» Work instruction
Given the records below, would you repeat exactly the lines that begin at the one containing "ATOM 86 C CA" and end at the one containing "ATOM 108 O O", inclusive?

-- Opening Marker --

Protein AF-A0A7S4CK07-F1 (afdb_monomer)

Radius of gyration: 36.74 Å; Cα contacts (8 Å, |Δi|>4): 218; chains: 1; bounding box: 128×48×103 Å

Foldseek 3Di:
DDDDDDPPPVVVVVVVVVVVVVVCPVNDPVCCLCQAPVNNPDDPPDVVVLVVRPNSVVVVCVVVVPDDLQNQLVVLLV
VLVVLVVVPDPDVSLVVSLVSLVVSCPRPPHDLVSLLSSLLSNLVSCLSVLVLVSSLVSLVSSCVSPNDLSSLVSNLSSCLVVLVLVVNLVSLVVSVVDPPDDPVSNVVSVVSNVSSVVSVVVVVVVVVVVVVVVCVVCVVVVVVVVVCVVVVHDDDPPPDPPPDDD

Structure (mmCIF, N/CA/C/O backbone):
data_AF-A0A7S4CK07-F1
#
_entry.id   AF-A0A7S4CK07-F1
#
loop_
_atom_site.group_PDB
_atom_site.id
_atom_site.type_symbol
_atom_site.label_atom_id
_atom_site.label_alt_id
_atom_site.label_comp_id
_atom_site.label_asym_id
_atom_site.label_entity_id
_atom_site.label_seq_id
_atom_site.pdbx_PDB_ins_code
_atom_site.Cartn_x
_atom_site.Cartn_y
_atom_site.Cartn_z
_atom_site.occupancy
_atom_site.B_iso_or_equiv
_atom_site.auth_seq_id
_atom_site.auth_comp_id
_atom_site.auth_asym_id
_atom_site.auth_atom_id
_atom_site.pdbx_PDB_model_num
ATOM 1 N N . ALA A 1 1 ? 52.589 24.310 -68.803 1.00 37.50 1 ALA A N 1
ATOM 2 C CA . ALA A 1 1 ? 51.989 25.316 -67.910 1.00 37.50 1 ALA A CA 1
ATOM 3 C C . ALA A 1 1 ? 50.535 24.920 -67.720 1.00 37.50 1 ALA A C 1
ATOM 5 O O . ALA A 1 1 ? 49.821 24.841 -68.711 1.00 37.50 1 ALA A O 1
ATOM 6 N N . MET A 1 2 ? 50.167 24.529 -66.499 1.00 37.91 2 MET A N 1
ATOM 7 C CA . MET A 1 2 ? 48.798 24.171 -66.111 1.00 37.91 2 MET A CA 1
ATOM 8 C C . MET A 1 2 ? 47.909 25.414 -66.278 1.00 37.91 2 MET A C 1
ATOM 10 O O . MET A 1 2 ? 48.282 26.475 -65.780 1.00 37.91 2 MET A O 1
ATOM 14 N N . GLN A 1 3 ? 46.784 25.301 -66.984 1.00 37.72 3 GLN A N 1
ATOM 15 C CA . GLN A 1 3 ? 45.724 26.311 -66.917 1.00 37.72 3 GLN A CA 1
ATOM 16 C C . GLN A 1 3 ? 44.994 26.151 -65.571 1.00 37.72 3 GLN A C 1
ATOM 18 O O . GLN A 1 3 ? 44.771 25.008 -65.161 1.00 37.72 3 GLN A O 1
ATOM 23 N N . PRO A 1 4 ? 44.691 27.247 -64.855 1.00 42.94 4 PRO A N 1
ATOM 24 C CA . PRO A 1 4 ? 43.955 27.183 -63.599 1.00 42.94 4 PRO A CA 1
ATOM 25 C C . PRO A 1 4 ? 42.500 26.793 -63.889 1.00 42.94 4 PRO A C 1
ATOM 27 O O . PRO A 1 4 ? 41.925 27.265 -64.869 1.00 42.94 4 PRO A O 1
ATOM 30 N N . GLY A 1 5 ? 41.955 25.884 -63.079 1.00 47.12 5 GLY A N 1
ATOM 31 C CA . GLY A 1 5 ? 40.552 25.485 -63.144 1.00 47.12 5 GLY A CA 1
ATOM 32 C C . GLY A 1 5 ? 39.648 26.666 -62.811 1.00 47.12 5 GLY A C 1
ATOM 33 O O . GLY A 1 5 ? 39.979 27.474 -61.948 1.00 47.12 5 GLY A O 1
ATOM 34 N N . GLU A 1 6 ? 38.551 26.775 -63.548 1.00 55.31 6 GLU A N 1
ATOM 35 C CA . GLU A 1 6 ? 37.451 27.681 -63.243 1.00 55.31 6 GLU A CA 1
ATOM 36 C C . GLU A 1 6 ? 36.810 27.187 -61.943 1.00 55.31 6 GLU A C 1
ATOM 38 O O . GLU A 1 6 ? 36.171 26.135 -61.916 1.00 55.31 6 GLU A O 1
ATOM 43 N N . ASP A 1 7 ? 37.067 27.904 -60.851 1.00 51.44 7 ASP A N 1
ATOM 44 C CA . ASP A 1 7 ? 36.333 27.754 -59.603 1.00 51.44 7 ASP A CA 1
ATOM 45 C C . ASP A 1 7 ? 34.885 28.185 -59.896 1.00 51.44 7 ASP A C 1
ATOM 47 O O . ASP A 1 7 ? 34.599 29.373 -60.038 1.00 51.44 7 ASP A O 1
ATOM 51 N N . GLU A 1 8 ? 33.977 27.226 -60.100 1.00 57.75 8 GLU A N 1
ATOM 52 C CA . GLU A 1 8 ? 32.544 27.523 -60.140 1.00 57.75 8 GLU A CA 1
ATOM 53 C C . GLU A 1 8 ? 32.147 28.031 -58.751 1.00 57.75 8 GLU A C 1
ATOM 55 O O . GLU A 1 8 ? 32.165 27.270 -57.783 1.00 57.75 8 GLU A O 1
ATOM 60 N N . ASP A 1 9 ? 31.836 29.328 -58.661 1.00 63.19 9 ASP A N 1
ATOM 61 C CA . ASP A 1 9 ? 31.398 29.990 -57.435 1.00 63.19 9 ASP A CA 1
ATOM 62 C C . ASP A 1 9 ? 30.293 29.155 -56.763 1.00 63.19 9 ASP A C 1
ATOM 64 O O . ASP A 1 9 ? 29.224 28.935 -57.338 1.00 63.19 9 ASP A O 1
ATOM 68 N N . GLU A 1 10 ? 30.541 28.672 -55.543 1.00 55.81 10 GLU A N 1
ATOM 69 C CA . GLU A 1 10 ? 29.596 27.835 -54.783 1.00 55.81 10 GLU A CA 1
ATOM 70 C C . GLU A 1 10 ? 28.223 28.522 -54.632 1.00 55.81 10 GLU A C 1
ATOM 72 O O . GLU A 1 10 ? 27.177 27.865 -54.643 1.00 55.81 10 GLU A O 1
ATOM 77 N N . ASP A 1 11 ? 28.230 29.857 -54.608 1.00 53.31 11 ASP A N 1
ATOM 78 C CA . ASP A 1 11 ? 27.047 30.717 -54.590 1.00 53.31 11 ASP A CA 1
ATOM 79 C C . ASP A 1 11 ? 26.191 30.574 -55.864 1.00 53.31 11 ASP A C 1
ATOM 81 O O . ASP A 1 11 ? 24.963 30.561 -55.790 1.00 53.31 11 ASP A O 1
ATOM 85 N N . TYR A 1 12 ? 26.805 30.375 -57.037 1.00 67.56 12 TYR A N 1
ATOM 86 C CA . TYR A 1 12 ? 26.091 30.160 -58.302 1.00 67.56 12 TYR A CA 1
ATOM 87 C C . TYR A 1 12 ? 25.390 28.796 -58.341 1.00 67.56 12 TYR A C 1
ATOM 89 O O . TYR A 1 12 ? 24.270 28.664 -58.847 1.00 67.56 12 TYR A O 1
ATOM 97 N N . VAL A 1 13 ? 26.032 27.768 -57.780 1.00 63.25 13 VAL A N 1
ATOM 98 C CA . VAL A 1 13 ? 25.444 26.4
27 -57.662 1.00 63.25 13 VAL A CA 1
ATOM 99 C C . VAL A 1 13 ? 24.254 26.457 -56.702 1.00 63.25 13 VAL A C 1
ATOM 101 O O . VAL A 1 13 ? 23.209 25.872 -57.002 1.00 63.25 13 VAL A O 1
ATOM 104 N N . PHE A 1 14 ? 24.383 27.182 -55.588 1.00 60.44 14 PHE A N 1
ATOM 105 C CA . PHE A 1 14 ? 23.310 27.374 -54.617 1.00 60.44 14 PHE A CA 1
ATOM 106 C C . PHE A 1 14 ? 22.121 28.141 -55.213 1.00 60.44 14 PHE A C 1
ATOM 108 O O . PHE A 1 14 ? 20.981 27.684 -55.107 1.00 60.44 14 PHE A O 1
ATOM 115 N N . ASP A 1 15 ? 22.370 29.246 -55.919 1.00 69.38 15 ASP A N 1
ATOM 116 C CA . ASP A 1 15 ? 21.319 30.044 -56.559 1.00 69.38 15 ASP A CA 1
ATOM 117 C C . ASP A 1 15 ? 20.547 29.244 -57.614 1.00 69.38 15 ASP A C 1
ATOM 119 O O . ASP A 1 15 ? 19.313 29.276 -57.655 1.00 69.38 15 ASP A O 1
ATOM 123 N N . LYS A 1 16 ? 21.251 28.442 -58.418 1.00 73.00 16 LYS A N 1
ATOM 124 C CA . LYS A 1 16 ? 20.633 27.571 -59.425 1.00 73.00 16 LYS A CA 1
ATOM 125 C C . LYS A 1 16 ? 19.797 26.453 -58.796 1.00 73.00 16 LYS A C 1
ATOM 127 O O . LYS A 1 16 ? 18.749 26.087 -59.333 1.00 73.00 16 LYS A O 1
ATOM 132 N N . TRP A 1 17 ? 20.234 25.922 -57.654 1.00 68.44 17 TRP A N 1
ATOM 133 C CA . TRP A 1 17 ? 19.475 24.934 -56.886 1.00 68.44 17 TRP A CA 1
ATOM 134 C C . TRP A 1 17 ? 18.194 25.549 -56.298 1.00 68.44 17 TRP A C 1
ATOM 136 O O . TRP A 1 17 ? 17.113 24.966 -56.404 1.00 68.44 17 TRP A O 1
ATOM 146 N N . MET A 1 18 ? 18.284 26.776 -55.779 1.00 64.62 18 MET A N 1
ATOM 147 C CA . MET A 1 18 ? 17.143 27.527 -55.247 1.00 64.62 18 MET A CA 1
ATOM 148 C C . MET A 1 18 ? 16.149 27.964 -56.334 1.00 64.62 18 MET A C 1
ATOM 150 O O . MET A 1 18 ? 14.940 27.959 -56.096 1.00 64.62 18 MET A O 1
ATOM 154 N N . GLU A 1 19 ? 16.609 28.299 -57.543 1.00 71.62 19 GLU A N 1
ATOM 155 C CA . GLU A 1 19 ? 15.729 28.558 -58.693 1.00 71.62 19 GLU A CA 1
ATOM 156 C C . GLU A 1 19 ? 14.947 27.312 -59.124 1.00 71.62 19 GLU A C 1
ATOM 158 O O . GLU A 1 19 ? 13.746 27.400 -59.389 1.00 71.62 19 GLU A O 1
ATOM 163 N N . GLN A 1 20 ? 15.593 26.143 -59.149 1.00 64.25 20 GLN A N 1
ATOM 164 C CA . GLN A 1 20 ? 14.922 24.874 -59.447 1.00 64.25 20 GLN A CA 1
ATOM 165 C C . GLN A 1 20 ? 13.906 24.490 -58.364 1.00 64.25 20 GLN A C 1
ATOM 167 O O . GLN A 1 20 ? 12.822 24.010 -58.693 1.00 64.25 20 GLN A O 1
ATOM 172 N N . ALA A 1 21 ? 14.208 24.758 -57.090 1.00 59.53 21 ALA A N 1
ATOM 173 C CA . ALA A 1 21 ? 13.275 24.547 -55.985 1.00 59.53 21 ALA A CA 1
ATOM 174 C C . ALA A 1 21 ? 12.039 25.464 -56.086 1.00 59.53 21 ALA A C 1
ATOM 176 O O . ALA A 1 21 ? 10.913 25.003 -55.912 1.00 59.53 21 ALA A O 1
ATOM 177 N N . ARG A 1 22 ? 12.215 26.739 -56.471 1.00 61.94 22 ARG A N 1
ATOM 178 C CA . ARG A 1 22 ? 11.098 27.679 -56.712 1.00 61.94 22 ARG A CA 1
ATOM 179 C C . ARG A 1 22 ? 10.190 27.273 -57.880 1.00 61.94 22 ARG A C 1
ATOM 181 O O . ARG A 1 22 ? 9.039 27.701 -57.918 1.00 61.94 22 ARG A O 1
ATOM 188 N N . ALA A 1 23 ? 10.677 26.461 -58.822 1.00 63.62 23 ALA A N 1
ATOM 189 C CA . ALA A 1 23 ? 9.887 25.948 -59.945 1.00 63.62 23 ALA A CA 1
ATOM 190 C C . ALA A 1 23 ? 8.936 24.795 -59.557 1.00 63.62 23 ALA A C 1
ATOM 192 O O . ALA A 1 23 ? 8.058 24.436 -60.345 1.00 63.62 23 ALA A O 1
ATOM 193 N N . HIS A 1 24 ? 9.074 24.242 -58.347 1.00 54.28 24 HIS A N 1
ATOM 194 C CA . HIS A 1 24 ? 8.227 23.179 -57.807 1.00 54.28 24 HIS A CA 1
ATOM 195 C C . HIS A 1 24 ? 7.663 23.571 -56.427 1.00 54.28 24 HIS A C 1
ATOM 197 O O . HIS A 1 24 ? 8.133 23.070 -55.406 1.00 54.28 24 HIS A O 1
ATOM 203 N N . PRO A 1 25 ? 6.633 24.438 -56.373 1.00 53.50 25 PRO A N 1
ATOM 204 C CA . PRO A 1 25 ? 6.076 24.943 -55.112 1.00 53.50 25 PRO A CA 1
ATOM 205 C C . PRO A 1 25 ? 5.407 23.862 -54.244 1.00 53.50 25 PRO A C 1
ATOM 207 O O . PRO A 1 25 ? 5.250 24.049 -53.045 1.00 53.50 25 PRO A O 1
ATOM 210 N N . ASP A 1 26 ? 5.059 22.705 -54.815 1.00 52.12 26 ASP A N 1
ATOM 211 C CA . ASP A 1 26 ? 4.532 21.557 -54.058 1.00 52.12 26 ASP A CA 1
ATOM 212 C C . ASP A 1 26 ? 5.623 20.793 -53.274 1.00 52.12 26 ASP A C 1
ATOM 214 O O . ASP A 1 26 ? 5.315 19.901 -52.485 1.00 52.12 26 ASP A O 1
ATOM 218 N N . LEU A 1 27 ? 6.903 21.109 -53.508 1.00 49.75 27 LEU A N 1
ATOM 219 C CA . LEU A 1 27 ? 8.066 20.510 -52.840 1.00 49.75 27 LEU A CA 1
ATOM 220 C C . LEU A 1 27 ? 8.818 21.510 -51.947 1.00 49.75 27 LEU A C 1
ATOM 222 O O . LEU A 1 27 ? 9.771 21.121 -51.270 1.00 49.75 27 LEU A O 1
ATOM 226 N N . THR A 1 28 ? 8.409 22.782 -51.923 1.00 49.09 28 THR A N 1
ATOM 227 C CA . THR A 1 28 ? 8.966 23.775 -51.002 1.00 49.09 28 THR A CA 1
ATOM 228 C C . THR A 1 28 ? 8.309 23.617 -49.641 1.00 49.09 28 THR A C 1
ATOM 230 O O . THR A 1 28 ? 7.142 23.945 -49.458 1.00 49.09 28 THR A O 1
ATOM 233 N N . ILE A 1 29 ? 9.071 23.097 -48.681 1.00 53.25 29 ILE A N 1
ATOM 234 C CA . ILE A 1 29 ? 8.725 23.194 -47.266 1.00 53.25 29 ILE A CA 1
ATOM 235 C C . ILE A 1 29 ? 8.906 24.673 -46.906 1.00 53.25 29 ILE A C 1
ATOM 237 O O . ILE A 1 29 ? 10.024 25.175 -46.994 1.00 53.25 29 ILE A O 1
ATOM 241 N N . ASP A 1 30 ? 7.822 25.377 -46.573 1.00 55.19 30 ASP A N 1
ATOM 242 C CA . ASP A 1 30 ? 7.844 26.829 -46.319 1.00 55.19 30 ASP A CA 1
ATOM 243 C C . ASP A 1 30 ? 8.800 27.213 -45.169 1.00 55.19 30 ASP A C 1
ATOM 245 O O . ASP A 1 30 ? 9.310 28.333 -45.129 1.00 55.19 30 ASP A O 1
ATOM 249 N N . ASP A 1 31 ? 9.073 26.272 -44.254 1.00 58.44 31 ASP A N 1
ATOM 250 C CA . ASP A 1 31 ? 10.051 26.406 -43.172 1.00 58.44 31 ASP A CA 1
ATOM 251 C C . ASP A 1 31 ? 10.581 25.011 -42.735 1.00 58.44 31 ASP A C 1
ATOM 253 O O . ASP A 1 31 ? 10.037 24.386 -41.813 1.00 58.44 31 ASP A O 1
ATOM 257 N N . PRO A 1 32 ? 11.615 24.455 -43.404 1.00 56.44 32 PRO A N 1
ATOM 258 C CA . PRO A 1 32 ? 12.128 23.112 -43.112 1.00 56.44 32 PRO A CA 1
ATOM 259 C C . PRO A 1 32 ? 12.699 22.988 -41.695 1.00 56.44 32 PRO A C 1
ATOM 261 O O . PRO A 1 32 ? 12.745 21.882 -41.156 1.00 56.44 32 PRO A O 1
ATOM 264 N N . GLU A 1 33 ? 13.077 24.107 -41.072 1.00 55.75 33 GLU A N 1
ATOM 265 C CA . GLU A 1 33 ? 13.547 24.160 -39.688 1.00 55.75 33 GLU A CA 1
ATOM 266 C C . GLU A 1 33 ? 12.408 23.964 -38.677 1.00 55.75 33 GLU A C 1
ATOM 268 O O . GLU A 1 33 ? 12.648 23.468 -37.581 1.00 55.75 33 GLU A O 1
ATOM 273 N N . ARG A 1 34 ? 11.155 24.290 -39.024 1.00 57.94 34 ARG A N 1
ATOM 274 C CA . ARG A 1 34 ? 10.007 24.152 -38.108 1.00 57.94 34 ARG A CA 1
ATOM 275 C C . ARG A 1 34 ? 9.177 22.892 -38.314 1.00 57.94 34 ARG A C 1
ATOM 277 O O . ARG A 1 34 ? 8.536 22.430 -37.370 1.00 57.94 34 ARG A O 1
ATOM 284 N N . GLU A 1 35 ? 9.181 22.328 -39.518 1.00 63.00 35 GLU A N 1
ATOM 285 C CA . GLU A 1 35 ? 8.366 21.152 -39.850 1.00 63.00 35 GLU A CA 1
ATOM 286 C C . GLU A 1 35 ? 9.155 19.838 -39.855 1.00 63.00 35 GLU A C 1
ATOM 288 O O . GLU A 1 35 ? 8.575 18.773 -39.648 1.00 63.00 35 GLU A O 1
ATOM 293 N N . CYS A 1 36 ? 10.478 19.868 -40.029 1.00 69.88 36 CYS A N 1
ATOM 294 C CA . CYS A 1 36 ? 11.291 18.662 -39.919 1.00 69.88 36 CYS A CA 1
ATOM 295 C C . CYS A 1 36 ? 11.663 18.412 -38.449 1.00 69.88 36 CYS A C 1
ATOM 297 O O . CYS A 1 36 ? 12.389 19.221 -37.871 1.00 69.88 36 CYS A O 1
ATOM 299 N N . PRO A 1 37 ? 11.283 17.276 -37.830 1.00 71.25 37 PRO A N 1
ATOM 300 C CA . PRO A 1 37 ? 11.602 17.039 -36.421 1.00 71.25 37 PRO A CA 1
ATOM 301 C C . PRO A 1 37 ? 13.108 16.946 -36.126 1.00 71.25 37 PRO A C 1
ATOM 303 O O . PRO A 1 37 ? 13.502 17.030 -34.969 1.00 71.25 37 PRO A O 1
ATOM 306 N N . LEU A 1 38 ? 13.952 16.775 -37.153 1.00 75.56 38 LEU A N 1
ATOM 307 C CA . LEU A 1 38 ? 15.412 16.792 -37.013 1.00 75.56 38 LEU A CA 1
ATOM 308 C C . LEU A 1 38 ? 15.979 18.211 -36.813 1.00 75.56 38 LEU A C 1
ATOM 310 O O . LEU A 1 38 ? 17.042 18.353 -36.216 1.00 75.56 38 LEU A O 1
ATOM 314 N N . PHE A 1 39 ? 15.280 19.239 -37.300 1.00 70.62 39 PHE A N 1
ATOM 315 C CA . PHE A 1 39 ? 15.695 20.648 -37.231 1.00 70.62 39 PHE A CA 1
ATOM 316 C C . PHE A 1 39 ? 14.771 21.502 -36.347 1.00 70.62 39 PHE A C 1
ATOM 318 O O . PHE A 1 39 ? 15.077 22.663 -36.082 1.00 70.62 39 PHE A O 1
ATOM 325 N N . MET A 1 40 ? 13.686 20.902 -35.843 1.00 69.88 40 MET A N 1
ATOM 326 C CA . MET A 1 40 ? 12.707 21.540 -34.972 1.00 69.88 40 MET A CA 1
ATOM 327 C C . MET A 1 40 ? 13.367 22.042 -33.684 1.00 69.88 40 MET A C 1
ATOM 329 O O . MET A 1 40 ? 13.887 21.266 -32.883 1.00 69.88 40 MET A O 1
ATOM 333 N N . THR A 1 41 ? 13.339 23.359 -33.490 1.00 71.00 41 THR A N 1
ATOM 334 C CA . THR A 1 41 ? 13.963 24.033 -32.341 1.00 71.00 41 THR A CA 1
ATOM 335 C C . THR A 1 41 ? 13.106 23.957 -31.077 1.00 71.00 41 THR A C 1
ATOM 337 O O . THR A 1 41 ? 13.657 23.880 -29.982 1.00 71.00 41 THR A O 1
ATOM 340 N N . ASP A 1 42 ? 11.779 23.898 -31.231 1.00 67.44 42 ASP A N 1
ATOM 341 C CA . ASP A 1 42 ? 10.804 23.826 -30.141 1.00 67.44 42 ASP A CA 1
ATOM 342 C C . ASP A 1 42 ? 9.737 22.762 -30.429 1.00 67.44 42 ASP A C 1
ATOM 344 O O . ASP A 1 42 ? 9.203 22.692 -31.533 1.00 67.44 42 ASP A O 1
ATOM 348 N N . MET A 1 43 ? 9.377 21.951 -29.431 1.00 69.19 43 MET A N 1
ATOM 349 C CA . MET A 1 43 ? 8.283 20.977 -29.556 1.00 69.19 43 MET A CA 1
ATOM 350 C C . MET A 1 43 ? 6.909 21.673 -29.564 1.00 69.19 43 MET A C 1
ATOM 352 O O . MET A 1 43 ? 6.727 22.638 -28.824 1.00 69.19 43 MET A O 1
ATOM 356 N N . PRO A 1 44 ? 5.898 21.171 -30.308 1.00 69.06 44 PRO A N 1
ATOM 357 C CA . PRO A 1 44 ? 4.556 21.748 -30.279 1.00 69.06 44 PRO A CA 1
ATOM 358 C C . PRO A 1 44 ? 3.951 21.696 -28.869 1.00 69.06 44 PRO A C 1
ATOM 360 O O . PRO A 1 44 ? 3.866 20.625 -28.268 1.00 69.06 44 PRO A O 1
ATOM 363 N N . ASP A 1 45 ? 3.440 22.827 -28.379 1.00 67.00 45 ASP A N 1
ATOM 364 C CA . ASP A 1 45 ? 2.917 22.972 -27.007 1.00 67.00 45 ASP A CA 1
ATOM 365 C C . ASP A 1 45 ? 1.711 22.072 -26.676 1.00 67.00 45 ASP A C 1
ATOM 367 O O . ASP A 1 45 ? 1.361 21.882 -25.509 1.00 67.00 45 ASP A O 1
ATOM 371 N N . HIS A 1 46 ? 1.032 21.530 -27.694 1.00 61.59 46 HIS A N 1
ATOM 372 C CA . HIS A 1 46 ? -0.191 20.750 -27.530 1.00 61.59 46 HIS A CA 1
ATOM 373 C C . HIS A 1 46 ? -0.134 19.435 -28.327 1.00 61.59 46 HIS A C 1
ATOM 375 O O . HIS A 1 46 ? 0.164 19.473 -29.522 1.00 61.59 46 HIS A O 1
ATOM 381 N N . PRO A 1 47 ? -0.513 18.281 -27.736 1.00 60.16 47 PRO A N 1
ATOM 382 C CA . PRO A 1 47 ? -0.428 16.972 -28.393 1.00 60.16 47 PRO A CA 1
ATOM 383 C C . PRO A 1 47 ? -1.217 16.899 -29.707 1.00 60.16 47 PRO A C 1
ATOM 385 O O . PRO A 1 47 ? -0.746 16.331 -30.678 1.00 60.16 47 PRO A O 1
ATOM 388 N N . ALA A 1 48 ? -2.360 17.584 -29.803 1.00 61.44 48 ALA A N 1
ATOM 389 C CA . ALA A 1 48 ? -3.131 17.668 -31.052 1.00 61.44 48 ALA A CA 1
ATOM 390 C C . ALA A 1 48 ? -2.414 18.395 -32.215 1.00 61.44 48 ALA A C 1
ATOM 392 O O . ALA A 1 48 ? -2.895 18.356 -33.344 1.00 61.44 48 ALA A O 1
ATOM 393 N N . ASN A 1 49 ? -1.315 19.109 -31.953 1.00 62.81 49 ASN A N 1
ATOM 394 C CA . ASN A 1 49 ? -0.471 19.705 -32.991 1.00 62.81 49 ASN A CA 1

-- Closing Marker --

» Written response
ATOM 86 C CA . TYR A 1 12 ? 26.091 30.160 -58.302 1.00 67.56 12 TYR A CA 1
ATOM 87 C C . TYR A 1 12 ? 25.390 28.796 -58.341 1.00 67.56 12 TYR A C 1
ATOM 89 O O . TYR A 1 12 ? 24.270 28.664 -58.847 1.00 67.56 12 TYR A O 1
ATOM 97 N N . VAL A 1 13 ? 26.032 27.768 -57.780 1.00 63.25 13 VAL A N 1
ATOM 98 C CA . VAL A 1 13 ? 25.444 26.4
27 -57.662 1.00 63.25 13 VAL A CA 1
ATOM 99 C C . VAL A 1 13 ? 24.254 26.457 -56.702 1.00 63.25 13 VAL A C 1
ATOM 101 O O . VAL A 1 13 ? 23.209 25.872 -57.002 1.00 63.25 13 VAL A O 1
ATOM 104 N N . PHE A 1 14 ? 24.383 27.182 -55.588 1.00 60.44 14 PHE A N 1
ATOM 105 C CA . PHE A 1 14 ? 23.310 27.374 -54.617 1.00 60.44 14 PHE A CA 1
ATOM 106 C C . PHE A 1 14 ? 22.121 28.141 -55.213 1.00 60.44 14 PHE A C 1
ATOM 108 O O . PHE A 1 14 ? 20.981 27.684 -55.107 1.00 60.44 14 PHE A O 1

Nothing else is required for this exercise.